Table of Contents

## What are Set Operations?

Set operations are mathematical operations that are used to combine two sets into a new set. The most common set operations are union, intersection, and difference.

## The Union of Sets (∪)

The union of sets is a mathematical operation that combines two sets into a single set. The union is denoted by the symbol ∪. The union of two sets A and B is the set of all elements that are in either A or B, or both A and B.

For example, the union of the sets {1, 2, 3} and {4, 5, 6} is the set {1, 2, 3, 4, 5, 6}. The union of the sets {1, 2} and {3, 4} is the set {1, 2, 3, 4}.

## The Intersection of Sets (∩)

The intersection of sets A and B is the set of all elements that are in both A and B. Symbolically, this is written as A ∩ B.

For example, if A = {1, 2, 3} and B = {4, 5, 6}, then A ∩ B = {4, 5, 6}.

## The Difference Between Sets (-) and Subsets (-)

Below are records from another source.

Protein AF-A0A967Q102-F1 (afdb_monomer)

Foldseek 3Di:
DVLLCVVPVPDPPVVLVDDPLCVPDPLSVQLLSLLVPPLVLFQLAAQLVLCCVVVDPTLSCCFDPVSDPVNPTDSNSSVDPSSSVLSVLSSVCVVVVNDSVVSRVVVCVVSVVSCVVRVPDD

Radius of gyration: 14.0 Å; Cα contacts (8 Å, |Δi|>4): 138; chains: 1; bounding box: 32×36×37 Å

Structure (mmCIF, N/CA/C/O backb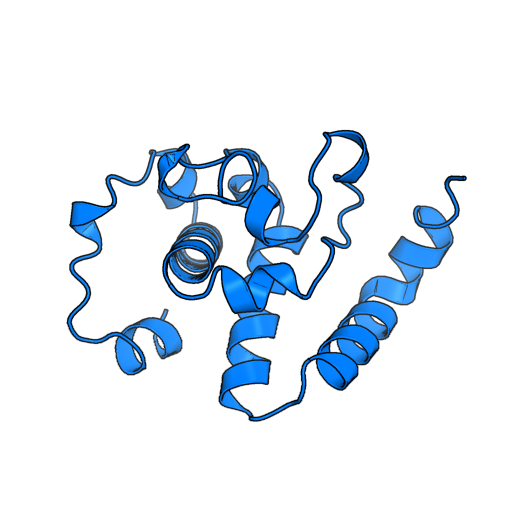one):
data_AF-A0A967Q102-F1
#
_entry.id   AF-A0A967Q102-F1
#
loop_
_atom_site.group_PDB
_atom_site.id
_atom_site.type_symbol
_atom_site.label_atom_id
_atom_site.label_alt_id
_atom_site.label_comp_id
_atom_site.label_asym_id
_atom_site.label_entity_id
_atom_site.label_seq_id
_atom_site.pdbx_PDB_ins_code
_atom_site.Cartn_x
_atom_site.Cartn_y
_atom_site.Cartn_z
_atom_site.occupancy
_atom_site.B_iso_or_equiv
_atom_site.auth_seq_id
_atom_site.auth_comp_id
_atom_site.auth_asym_id
_atom_site.auth_atom_id
_atom_site.pdbx_PDB_model_num
ATOM 1 N N . GLN A 1 1 ? -2.574 -14.754 -0.470 1.00 71.94 1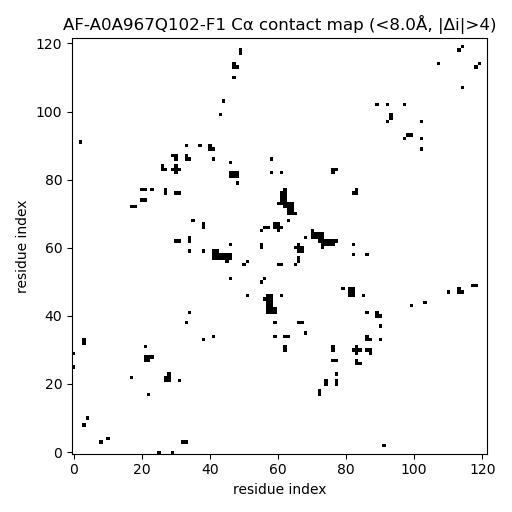 GLN A N 1
ATOM 2 C CA . GLN A 1 1 ? -2.808 -14.569 -1.925 1.00 71.94 1 GLN A CA 1
ATOM 3 C C . GLN A 1 1 ? -4.220 -14.943 -2.412 1.00 71.94 1 GLN A C 1
ATOM 5 O O . GLN A 1 1 ? -4.704 -14.303 -3.336 1.00 71.94 1 GLN A O 1
ATOM 10 N N . GLN A 1 2 ? -4.927 -15.877 -1.760 1.00 80.88 2 GLN A N 1
ATOM 11 C CA . GLN A 1 2 ? -6.221 -16.420 -2.220 1.00 80.88 2 GLN A CA 1
ATOM 12 C C . GLN A 1 2 ? -7.303 -15.392 -2.620 1.00 80.88 2 GLN A C 1
ATOM 14 O O . GLN A 1 2 ? -8.015 -15.610 -3.596 1.00 80.88 2 GLN A O 1
ATOM 19 N N . VAL A 1 3 ? -7.426 -14.263 -1.908 1.00 89.31 3 VAL A N 1
ATOM 20 C CA . VAL A 1 3 ? -8.403 -13.210 -2.258 1.00 89.31 3 VAL A CA 1
ATOM 21 C C . VAL A 1 3 ? -8.091 -12.584 -3.619 1.00 89.31 3 VAL A C 1
ATOM 23 O O . VAL A 1 3 ? -8.983 -12.460 -4.450 1.00 89.31 3 VAL A O 1
ATOM 26 N N . LEU A 1 4 ? -6.826 -12.239 -3.878 1.00 91.25 4 LEU A N 1
ATOM 27 C CA . LEU A 1 4 ? -6.407 -11.671 -5.162 1.00 91.25 4 LEU A CA 1
ATOM 28 C C . LEU A 1 4 ? -6.591 -12.664 -6.307 1.00 91.25 4 LEU A C 1
ATOM 30 O O . LEU A 1 4 ? -7.052 -12.276 -7.373 1.00 91.25 4 LEU A O 1
ATOM 34 N N . GLU A 1 5 ? -6.246 -13.931 -6.087 1.00 90.44 5 GLU A N 1
ATOM 35 C CA . GLU A 1 5 ? -6.414 -14.987 -7.091 1.00 90.44 5 GLU A CA 1
ATOM 36 C C . GLU A 1 5 ? -7.892 -15.215 -7.422 1.00 90.44 5 GLU A C 1
ATOM 38 O O . GLU A 1 5 ? -8.241 -15.396 -8.583 1.00 90.44 5 GLU A O 1
ATOM 43 N N . SER A 1 6 ? -8.776 -15.141 -6.423 1.00 92.81 6 SER A N 1
ATOM 44 C CA . SER A 1 6 ? -10.220 -15.234 -6.645 1.00 92.81 6 SER A CA 1
ATOM 45 C C . SER A 1 6 ? -10.792 -13.996 -7.337 1.00 92.81 6 SER A C 1
ATOM 47 O O . SER A 1 6 ? -11.714 -14.128 -8.139 1.00 92.81 6 SER A O 1
ATOM 49 N N . LYS A 1 7 ? -10.298 -12.797 -7.004 1.00 93.75 7 LYS A N 1
ATOM 50 C CA . LYS A 1 7 ? -10.795 -11.526 -7.552 1.00 93.75 7 LYS A CA 1
ATOM 51 C C . LYS A 1 7 ? -10.273 -11.256 -8.965 1.00 93.75 7 LYS A C 1
ATOM 53 O O . LYS A 1 7 ? -10.979 -10.664 -9.777 1.00 93.75 7 LYS A O 1
ATOM 58 N N . TYR A 1 8 ? -9.062 -11.718 -9.270 1.00 95.50 8 TYR A N 1
ATOM 59 C CA . TYR A 1 8 ? -8.372 -11.491 -10.540 1.00 95.50 8 TYR A CA 1
ATOM 60 C C . TYR A 1 8 ? -7.798 -12.787 -11.139 1.00 95.50 8 TYR A C 1
ATOM 62 O O . TYR A 1 8 ? -6.582 -12.872 -11.349 1.00 95.50 8 TYR A O 1
ATOM 70 N N . PRO A 1 9 ? -8.649 -13.784 -11.444 1.00 94.38 9 PRO A N 1
ATOM 71 C CA . PRO A 1 9 ? -8.214 -15.133 -11.815 1.00 94.38 9 PRO A CA 1
ATOM 72 C C . PRO A 1 9 ? -7.398 -15.188 -13.112 1.00 94.38 9 PRO A C 1
ATOM 74 O O . PRO A 1 9 ? -6.512 -16.027 -13.242 1.00 94.38 9 PRO A O 1
ATOM 77 N N . ASP A 1 10 ? -7.643 -14.264 -14.042 1.00 95.25 10 ASP A N 1
ATOM 78 C CA . ASP A 1 10 ? -6.989 -14.234 -15.357 1.00 95.25 10 ASP A CA 1
ATOM 79 C C . ASP A 1 10 ? -5.697 -13.396 -15.372 1.00 95.25 10 ASP A C 1
ATOM 81 O O . ASP A 1 10 ? -5.176 -13.048 -16.433 1.00 95.25 10 ASP A O 1
ATOM 85 N N . THR A 1 11 ? -5.183 -13.008 -14.201 1.00 95.94 11 THR A N 1
ATOM 86 C CA . THR A 1 11 ? -3.965 -12.195 -14.129 1.00 95.94 11 THR A CA 1
ATOM 87 C C . THR A 1 11 ? -2.722 -13.037 -14.362 1.00 95.94 11 THR A C 1
ATOM 89 O O . THR A 1 11 ? -2.354 -13.861 -13.527 1.00 95.94 11 THR A O 1
ATOM 92 N N . ASP A 1 12 ? -2.004 -12.729 -15.439 1.00 95.56 12 ASP A N 1
ATOM 93 C CA . ASP A 1 12 ? -0.629 -13.181 -15.623 1.00 95.56 12 ASP A CA 1
ATOM 94 C C . ASP A 1 12 ? 0.339 -12.274 -14.850 1.00 95.56 12 ASP A C 1
ATOM 96 O O . ASP A 1 12 ? 0.773 -11.221 -15.328 1.00 95.56 12 ASP A O 1
ATOM 100 N N . TRP A 1 13 ? 0.667 -12.678 -13.621 1.00 94.06 13 TRP A N 1
ATOM 101 C CA . TRP A 1 13 ? 1.560 -11.921 -12.743 1.00 94.06 13 TRP A CA 1
ATOM 102 C C . TRP A 1 13 ? 2.987 -11.785 -13.283 1.00 94.06 13 TRP A C 1
ATOM 104 O O . TRP A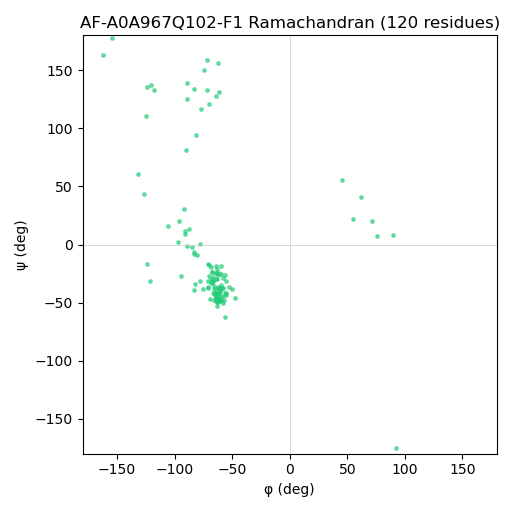 1 13 ? 3.682 -10.853 -12.883 1.00 94.06 13 TRP A O 1
ATOM 114 N N . ALA A 1 14 ? 3.418 -12.657 -14.202 1.00 93.06 14 ALA A N 1
ATOM 115 C CA . ALA A 1 14 ? 4.750 -12.567 -14.795 1.00 93.06 14 ALA A CA 1
ATOM 116 C C . ALA A 1 14 ? 4.914 -11.316 -15.676 1.00 93.06 14 ALA A C 1
ATOM 118 O O . ALA A 1 14 ? 6.029 -10.829 -15.844 1.00 93.06 14 ALA A O 1
ATOM 119 N N . THR A 1 15 ? 3.815 -10.756 -16.195 1.00 95.62 15 THR A N 1
ATOM 120 C CA . THR A 1 15 ? 3.846 -9.562 -17.058 1.00 95.62 15 THR A CA 1
ATOM 121 C C . THR A 1 15 ? 4.258 -8.279 -16.335 1.00 95.62 15 THR A C 1
ATOM 123 O O . THR A 1 15 ? 4.671 -7.325 -16.990 1.00 95.62 15 THR A O 1
ATOM 126 N N . TYR A 1 16 ? 4.161 -8.245 -15.002 1.00 95.75 16 TYR A N 1
ATOM 127 C CA . TYR A 1 16 ? 4.486 -7.060 -14.208 1.00 95.75 16 TYR A CA 1
ATOM 128 C C . TYR A 1 16 ? 5.981 -6.912 -13.903 1.00 95.75 16 TYR A C 1
ATOM 130 O O . TYR A 1 16 ? 6.353 -5.883 -13.354 1.00 95.75 16 TYR A O 1
ATOM 138 N N . ASP A 1 17 ? 6.819 -7.899 -14.251 1.00 94.94 17 ASP A N 1
ATOM 139 C CA . ASP A 1 17 ? 8.283 -7.873 -14.070 1.00 94.94 17 ASP A CA 1
ATOM 140 C C . ASP A 1 17 ? 8.706 -7.357 -12.680 1.00 94.94 17 ASP A C 1
ATOM 142 O O . ASP A 1 17 ? 9.414 -6.357 -12.525 1.00 94.94 17 ASP A O 1
ATOM 146 N N . PHE A 1 18 ? 8.182 -8.007 -11.633 1.00 97.88 18 PHE A N 1
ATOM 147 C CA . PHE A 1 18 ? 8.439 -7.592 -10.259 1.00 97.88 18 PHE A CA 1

A set is a collection of objects, while a subset is a specific type of set that has a specific number of elements. Sets can be composed of anything, while subsets must have a specific, predetermined number of elements.

## Venn Diagram for Union of Sets

A Venn diagram is a graphical representation of the relationships between sets. In a Venn diagram, each set is represented by a circle, and the circles are overlapping or intersecting. The relationships between the sets are represented by the lines connecting the circles.

In the diagram, the blue circle represents the set of all numbers that are less than 10, the purple circle represents the set of all numbers that are greater than 10, and the orange circle represents the set of all numbers that are equal to 10. The lines between the circles indicate that the sets are intersecting.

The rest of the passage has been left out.